Secondo Luigi Zoja, ancora nell’opera citata: “Ecco le armate in campo nelle principali Battaglie dell’Isonzo, centro del conflitto italo-austriaco. Maggio-giugno 1917, decima battaglia: 32 divisioni italiane contro 16 e mezza imperiali; undicesima, agosto-settembre: 55 e mezza italiane contro 20 e mezza, poi 29 austriache. Anche flotta e aviazione asburgiche erano la metà di quelle avversarie. Fino a questo punto, in undici devastanti attacchi gli italiani non erano sostanzialmente avanzati, malgrado avessero mantenuto una schiacciante superiorità dall’inizio della guerra: nel complesso, erano 10 contro 4 per numero di uomini, con un vantaggio ancora superiore nei mezzi, in particolare nell’artiglieria. La dodicesima è nota come Battaglia di Caporetto”.

Dopo due anni e mezzo di guerra, dolorosissima e feroce, ma quasi statica nelle trincee, in soli quattro giorni Cadorna aveva perso più di metà del Veneto.
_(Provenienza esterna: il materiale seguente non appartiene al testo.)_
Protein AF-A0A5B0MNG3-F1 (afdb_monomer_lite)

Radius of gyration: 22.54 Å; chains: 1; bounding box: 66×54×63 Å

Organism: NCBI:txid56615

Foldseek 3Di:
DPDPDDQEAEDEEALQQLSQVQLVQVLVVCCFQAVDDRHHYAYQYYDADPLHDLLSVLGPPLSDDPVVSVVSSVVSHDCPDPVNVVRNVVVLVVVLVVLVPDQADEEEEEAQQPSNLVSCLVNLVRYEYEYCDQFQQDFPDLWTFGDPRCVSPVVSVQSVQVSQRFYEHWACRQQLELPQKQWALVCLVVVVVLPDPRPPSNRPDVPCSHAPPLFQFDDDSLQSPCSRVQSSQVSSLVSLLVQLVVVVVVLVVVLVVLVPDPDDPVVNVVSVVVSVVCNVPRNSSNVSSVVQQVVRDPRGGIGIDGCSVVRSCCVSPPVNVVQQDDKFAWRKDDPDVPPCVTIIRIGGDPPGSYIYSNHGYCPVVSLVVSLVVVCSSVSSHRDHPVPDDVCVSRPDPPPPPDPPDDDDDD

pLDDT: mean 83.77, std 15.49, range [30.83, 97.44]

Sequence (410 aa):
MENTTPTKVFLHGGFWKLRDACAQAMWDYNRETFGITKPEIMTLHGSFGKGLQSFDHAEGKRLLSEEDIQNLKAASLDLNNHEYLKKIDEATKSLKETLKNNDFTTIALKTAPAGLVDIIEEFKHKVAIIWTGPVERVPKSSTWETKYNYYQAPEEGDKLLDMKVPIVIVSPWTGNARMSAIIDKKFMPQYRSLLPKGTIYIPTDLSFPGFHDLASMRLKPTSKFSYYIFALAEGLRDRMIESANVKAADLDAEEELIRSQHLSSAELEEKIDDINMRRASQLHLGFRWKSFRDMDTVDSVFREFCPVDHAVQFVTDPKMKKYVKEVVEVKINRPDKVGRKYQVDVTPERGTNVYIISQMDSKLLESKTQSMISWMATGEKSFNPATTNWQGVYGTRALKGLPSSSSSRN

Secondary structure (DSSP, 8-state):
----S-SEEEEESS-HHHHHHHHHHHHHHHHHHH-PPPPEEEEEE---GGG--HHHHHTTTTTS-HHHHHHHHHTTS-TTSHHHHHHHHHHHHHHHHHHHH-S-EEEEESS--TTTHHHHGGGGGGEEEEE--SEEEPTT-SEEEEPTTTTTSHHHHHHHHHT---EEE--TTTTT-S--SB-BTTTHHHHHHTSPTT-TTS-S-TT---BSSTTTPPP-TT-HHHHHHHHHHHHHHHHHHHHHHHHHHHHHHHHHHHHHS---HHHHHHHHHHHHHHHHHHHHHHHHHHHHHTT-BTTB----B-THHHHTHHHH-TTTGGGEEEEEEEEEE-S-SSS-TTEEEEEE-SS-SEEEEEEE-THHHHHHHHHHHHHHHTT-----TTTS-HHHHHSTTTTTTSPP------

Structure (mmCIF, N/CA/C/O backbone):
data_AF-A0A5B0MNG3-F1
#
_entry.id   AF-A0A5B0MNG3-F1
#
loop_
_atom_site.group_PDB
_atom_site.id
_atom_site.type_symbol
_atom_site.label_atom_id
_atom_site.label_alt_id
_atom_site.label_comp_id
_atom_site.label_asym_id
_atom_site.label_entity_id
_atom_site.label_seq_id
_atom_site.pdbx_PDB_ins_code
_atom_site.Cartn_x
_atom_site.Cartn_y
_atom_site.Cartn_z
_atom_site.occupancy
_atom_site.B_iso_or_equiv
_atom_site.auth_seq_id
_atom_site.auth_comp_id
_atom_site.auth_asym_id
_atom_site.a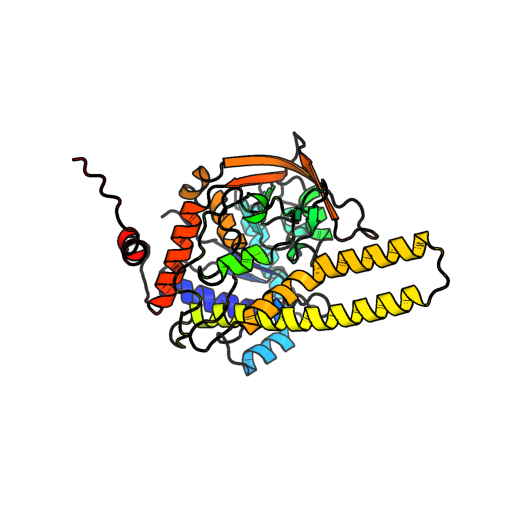uth_atom_id
_atom_site.pdbx_PDB_model_num
ATOM 1 N N . MET A 1 1 ? -23.322 9.751 10.390 1.00 39.62 1 MET A N 1
ATOM 2 C CA . MET A 1 1 ? -22.434 8.811 9.675 1.00 39.62 1 MET A CA 1
ATOM 3 C C . MET A 1 1 ? -21.941 7.845 10.722 1.00 39.62 1 MET A C 1
ATOM 5 O O . MET A 1 1 ? -21.240 8.285 11.618 1.00 39.62 1 MET A O 1
ATOM 9 N N . GLU A 1 2 ? -22.406 6.599 10.691 1.00 39.88 2 GLU A N 1
ATOM 10 C CA . GLU A 1 2 ? -21.869 5.562 11.576 1.00 39.88 2 GLU A CA 1
ATOM 11 C C . GLU A 1 2 ? -20.391 5.316 11.233 1.00 39.88 2 GLU A C 1
ATOM 13 O O . GLU A 1 2 ? -20.006 5.365 10.064 1.00 39.88 2 GLU A O 1
ATOM 18 N N . ASN A 1 3 ? -19.584 5.156 12.282 1.00 49.78 3 ASN A N 1
ATOM 19 C CA . ASN A 1 3 ? -18.121 5.141 12.328 1.00 49.78 3 ASN A CA 1
ATOM 20 C C . ASN A 1 3 ? -17.434 4.382 11.175 1.00 49.78 3 ASN A C 1
ATOM 22 O O . ASN A 1 3 ? -17.271 3.168 11.236 1.00 49.78 3 ASN A O 1
ATOM 26 N N . THR A 1 4 ? -16.930 5.103 10.167 1.00 65.06 4 THR A N 1
ATOM 27 C CA . THR A 1 4 ? -15.977 4.556 9.177 1.00 65.06 4 THR A CA 1
ATOM 28 C C . THR A 1 4 ? -14.515 4.710 9.606 1.00 65.06 4 THR A C 1
ATOM 30 O O . THR A 1 4 ? -13.620 4.243 8.905 1.00 65.06 4 THR A O 1
ATOM 33 N N . THR A 1 5 ? -14.253 5.393 10.723 1.00 81.00 5 THR A N 1
ATOM 34 C CA . THR A 1 5 ? -12.903 5.534 11.280 1.00 81.00 5 THR A CA 1
ATOM 35 C C . THR A 1 5 ? -12.585 4.306 12.131 1.00 81.00 5 THR A C 1
ATOM 37 O O . THR A 1 5 ? -13.405 3.950 12.981 1.00 81.00 5 THR A O 1
ATOM 40 N N . PRO A 1 6 ? -11.431 3.645 11.933 1.00 88.00 6 PRO A N 1
ATOM 41 C CA . PRO A 1 6 ? -11.033 2.537 12.792 1.00 88.00 6 PRO A CA 1
ATOM 42 C C . PRO A 1 6 ? -10.881 3.009 14.243 1.00 88.00 6 PRO A C 1
ATOM 44 O O . PRO A 1 6 ? -10.559 4.166 14.497 1.00 88.00 6 PRO A O 1
ATOM 47 N N . THR A 1 7 ? -11.086 2.107 15.200 1.00 90.69 7 THR A N 1
ATOM 48 C CA . THR A 1 7 ? -10.813 2.381 16.621 1.00 90.69 7 THR A CA 1
ATOM 49 C C . THR A 1 7 ? -9.324 2.263 16.945 1.00 90.69 7 THR A C 1
ATOM 51 O O . THR A 1 7 ? -8.815 2.999 17.789 1.00 90.69 7 THR A O 1
ATOM 54 N N . LYS A 1 8 ? -8.615 1.372 16.242 1.00 94.38 8 LYS A N 1
ATOM 55 C CA . LYS A 1 8 ? -7.176 1.140 16.383 1.00 94.38 8 LYS A CA 1
ATOM 56 C C . LYS A 1 8 ? -6.494 1.018 15.024 1.00 94.38 8 LYS A C 1
ATOM 58 O O . LYS A 1 8 ? -7.077 0.493 14.076 1.00 94.38 8 LYS A O 1
ATOM 63 N N . VAL A 1 9 ? -5.248 1.472 14.948 1.00 94.81 9 VAL A N 1
ATOM 64 C CA . VAL A 1 9 ? -4.362 1.325 13.790 1.00 94.81 9 VAL A CA 1
ATOM 65 C C . VAL A 1 9 ? -3.060 0.694 14.262 1.00 94.81 9 VAL A C 1
ATOM 67 O O . VAL A 1 9 ? -2.307 1.294 15.026 1.00 94.81 9 VAL A O 1
ATOM 70 N N . PHE A 1 10 ? -2.789 -0.515 13.780 1.00 94.38 10 PHE A N 1
ATOM 71 C CA . PHE A 1 10 ? -1.549 -1.224 14.062 1.00 94.38 10 PHE A CA 1
ATOM 72 C C . PHE A 1 10 ? -0.558 -1.005 12.922 1.00 94.38 10 PHE A C 1
ATOM 74 O O . PHE A 1 10 ? -0.834 -1.325 11.766 1.00 94.38 10 PHE A O 1
ATOM 81 N N . LEU A 1 11 ? 0.588 -0.425 13.254 1.00 93.38 11 LEU A N 1
ATOM 82 C CA . LEU A 1 11 ? 1.678 -0.149 12.336 1.00 93.38 11 LEU A CA 1
ATOM 83 C C . LEU A 1 11 ? 2.549 -1.389 12.190 1.00 93.38 11 LEU A C 1
ATOM 85 O O . LEU A 1 11 ? 2.867 -2.068 13.170 1.00 93.38 11 LEU A O 1
ATOM 89 N N . HIS A 1 12 ? 2.933 -1.660 10.950 1.00 88.31 12 HIS A N 1
ATOM 90 C CA . HIS A 1 12 ? 3.654 -2.862 10.581 1.00 88.31 12 HIS A CA 1
ATOM 91 C C . HIS A 1 12 ? 4.812 -2.539 9.635 1.00 88.31 12 HIS A C 1
ATOM 93 O O . HIS A 1 12 ? 4.650 -1.785 8.670 1.00 88.31 12 HIS A O 1
ATOM 99 N N . GLY A 1 13 ? 5.958 -3.167 9.890 1.00 87.56 13 GLY A N 1
ATOM 100 C CA . GLY A 1 13 ? 7.176 -3.080 9.096 1.00 87.56 13 GLY A CA 1
ATOM 101 C C . GLY A 1 13 ? 7.833 -1.698 9.107 1.00 87.56 13 GLY A C 1
ATOM 102 O O . GLY A 1 13 ? 7.415 -0.789 9.824 1.00 87.56 13 GLY A O 1
ATOM 103 N N . GLY A 1 14 ? 8.856 -1.541 8.268 1.00 89.81 14 GLY A N 1
ATOM 104 C CA . GLY A 1 14 ? 9.601 -0.293 8.101 1.00 89.81 14 GLY A CA 1
ATOM 105 C C . GLY A 1 14 ? 10.347 0.170 9.355 1.00 89.81 14 GLY A C 1
ATOM 106 O O . GLY A 1 14 ? 10.505 -0.568 10.330 1.00 89.81 14 GLY A O 1
ATOM 107 N N . PHE A 1 15 ? 10.814 1.419 9.326 1.00 95.25 15 PHE A N 1
ATOM 108 C CA . PHE A 1 15 ? 11.450 2.063 10.475 1.00 95.25 15 PHE A CA 1
ATOM 109 C C . PHE A 1 15 ? 10.381 2.433 11.509 1.00 95.25 15 PHE A C 1
ATOM 111 O O . PHE A 1 15 ? 9.723 3.465 11.378 1.00 95.25 15 PHE A O 1
ATOM 118 N N . TRP A 1 16 ? 10.183 1.583 12.518 1.00 94.50 16 TRP A N 1
ATOM 119 C CA . TRP A 1 16 ? 9.007 1.645 13.391 1.00 94.50 16 TRP A CA 1
ATOM 120 C C . TRP A 1 16 ? 8.792 3.003 14.078 1.00 94.50 16 TRP A C 1
ATOM 122 O O . TRP A 1 16 ? 7.658 3.478 14.117 1.00 94.50 16 TRP A O 1
ATOM 132 N N . LYS A 1 17 ? 9.856 3.681 14.540 1.00 96.44 17 LYS A N 1
ATOM 133 C CA . LYS A 1 17 ? 9.730 5.014 15.159 1.00 96.44 17 LYS A CA 1
ATOM 134 C C . LYS A 1 17 ? 9.356 6.087 14.145 1.00 96.44 17 LYS A C 1
ATOM 136 O O . LYS A 1 17 ? 8.537 6.954 14.437 1.00 96.44 17 LYS A O 1
ATOM 141 N N . LEU A 1 18 ? 9.945 6.033 12.948 1.00 96.81 18 LEU A N 1
ATOM 142 C CA . LEU A 1 18 ? 9.620 6.975 11.877 1.00 96.81 18 LEU A CA 1
ATOM 143 C C . LEU A 1 18 ? 8.167 6.798 11.425 1.00 96.81 18 LEU A C 1
ATOM 145 O O . LEU A 1 18 ? 7.448 7.784 11.266 1.00 96.81 18 LEU A O 1
ATOM 149 N N . ARG A 1 19 ? 7.735 5.546 11.253 1.00 95.31 19 ARG A N 1
ATOM 150 C CA . ARG A 1 19 ? 6.367 5.200 10.866 1.00 95.31 19 ARG A CA 1
ATOM 151 C C . ARG A 1 19 ? 5.354 5.639 11.914 1.00 95.31 19 ARG A C 1
ATOM 153 O O . ARG A 1 19 ? 4.344 6.232 11.547 1.00 95.31 19 ARG A O 1
ATOM 160 N N . ASP A 1 20 ? 5.639 5.408 13.196 1.00 96.31 20 ASP A N 1
ATOM 161 C CA . ASP A 1 20 ? 4.808 5.906 14.295 1.00 96.31 20 ASP A CA 1
ATOM 162 C C . ASP A 1 20 ? 4.703 7.431 14.261 1.00 96.31 20 ASP A C 1
ATOM 164 O O . ASP A 1 20 ? 3.600 7.957 14.140 1.00 96.31 20 ASP A O 1
ATOM 168 N N . ALA A 1 21 ? 5.825 8.153 14.216 1.00 96.94 21 ALA A N 1
ATOM 169 C CA . ALA A 1 21 ? 5.817 9.614 14.149 1.00 96.94 21 ALA A CA 1
ATOM 170 C C . ALA A 1 21 ? 5.014 10.155 12.948 1.00 96.94 21 ALA A C 1
ATOM 172 O O . ALA A 1 21 ? 4.206 11.077 13.098 1.00 96.94 21 ALA A O 1
ATOM 173 N N . CYS A 1 22 ? 5.180 9.556 11.763 1.00 96.19 22 CYS A N 1
ATOM 174 C CA . CYS A 1 22 ? 4.428 9.938 10.567 1.00 96.19 22 CYS A CA 1
ATOM 175 C C . CYS A 1 22 ? 2.927 9.651 10.715 1.00 96.19 22 CYS A C 1
ATOM 177 O O . CYS A 1 22 ? 2.098 10.511 10.404 1.00 96.19 22 CYS A O 1
ATOM 179 N N . ALA A 1 23 ? 2.567 8.463 11.210 1.00 95.56 23 ALA A N 1
ATOM 180 C CA . ALA A 1 23 ? 1.180 8.068 11.416 1.00 95.56 23 ALA A CA 1
ATOM 181 C C . ALA A 1 23 ? 0.486 8.978 12.436 1.00 95.56 23 ALA A C 1
ATOM 183 O O . A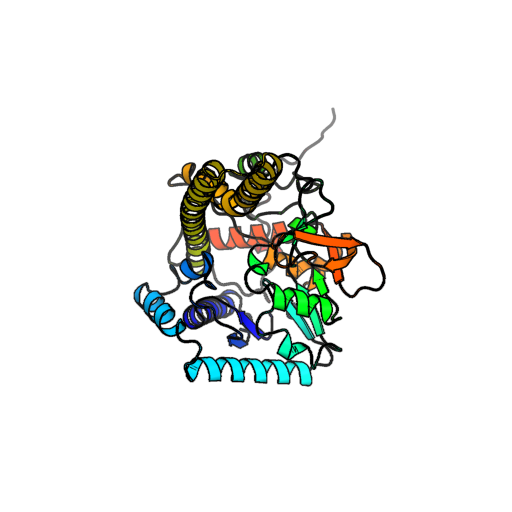LA A 1 23 ? -0.610 9.468 12.164 1.00 95.56 23 ALA A O 1
ATOM 184 N N . GLN A 1 24 ? 1.136 9.261 13.567 1.00 96.56 24 GLN A N 1
ATOM 185 C CA . GLN A 1 24 ? 0.634 10.179 14.589 1.00 96.56 24 GLN A CA 1
ATOM 186 C C . GLN A 1 24 ? 0.382 11.568 13.989 1.00 96.56 24 GLN A C 1
ATOM 188 O O . GLN A 1 24 ? -0.742 12.065 14.057 1.00 96.56 24 GLN A O 1
ATOM 193 N N . ALA A 1 25 ? 1.383 12.143 13.310 1.00 95.25 25 ALA A N 1
ATOM 194 C CA . ALA A 1 25 ? 1.299 13.481 12.727 1.00 95.25 25 ALA A CA 1
ATOM 195 C C . ALA A 1 25 ? 0.199 13.621 11.660 1.00 95.25 25 ALA A C 1
ATOM 197 O O . ALA A 1 25 ? -0.426 14.684 11.557 1.00 95.25 25 ALA A O 1
ATOM 198 N N . MET A 1 26 ? -0.041 12.572 10.864 1.00 94.12 26 MET A N 1
ATOM 199 C CA . MET A 1 26 ? -1.104 12.557 9.857 1.00 94.12 26 MET A CA 1
ATOM 200 C C . MET A 1 26 ? -2.486 12.321 10.459 1.00 94.12 26 MET A C 1
ATOM 202 O O . MET A 1 26 ? -3.450 12.944 10.020 1.00 94.12 26 MET A O 1
ATOM 206 N N . TRP A 1 27 ? -2.608 11.470 11.477 1.00 94.50 27 TRP A N 1
ATOM 207 C CA . TRP A 1 27 ? -3.884 11.268 12.160 1.00 94.50 27 TRP A CA 1
ATOM 208 C C . TRP A 1 27 ? -4.302 12.470 13.006 1.00 94.50 27 TRP A C 1
ATOM 210 O O . TRP A 1 27 ? -5.493 12.775 13.047 1.00 94.50 27 TRP A O 1
ATOM 220 N N . ASP A 1 28 ? -3.357 13.188 13.617 1.00 93.31 28 ASP A N 1
ATOM 221 C CA . ASP A 1 28 ? -3.643 14.467 14.279 1.00 93.31 28 ASP A CA 1
ATOM 222 C C . ASP A 1 28 ? -4.147 15.501 13.273 1.00 93.31 28 ASP A C 1
ATOM 224 O O . ASP A 1 28 ? -5.194 16.115 13.487 1.00 93.31 28 ASP A O 1
ATOM 228 N N . TYR A 1 29 ? -3.473 15.607 12.124 1.00 91.69 29 TYR A N 1
ATOM 229 C CA . TYR A 1 29 ? -3.918 16.477 11.041 1.00 91.69 29 TYR A CA 1
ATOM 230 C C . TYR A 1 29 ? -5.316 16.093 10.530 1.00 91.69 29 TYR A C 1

Cadorna addossò la responsabilità di questo crollo alla vigliaccheria dei fanti italiani (bollettino di guerra 887, 28 ottobre 1917). Ma sono proprio queste storie dal basso, queste storie vere che permettono agli autori di parlare di eroi e di comportamenti eroici ed umanamente commoventi senza mai cadere nella retorica.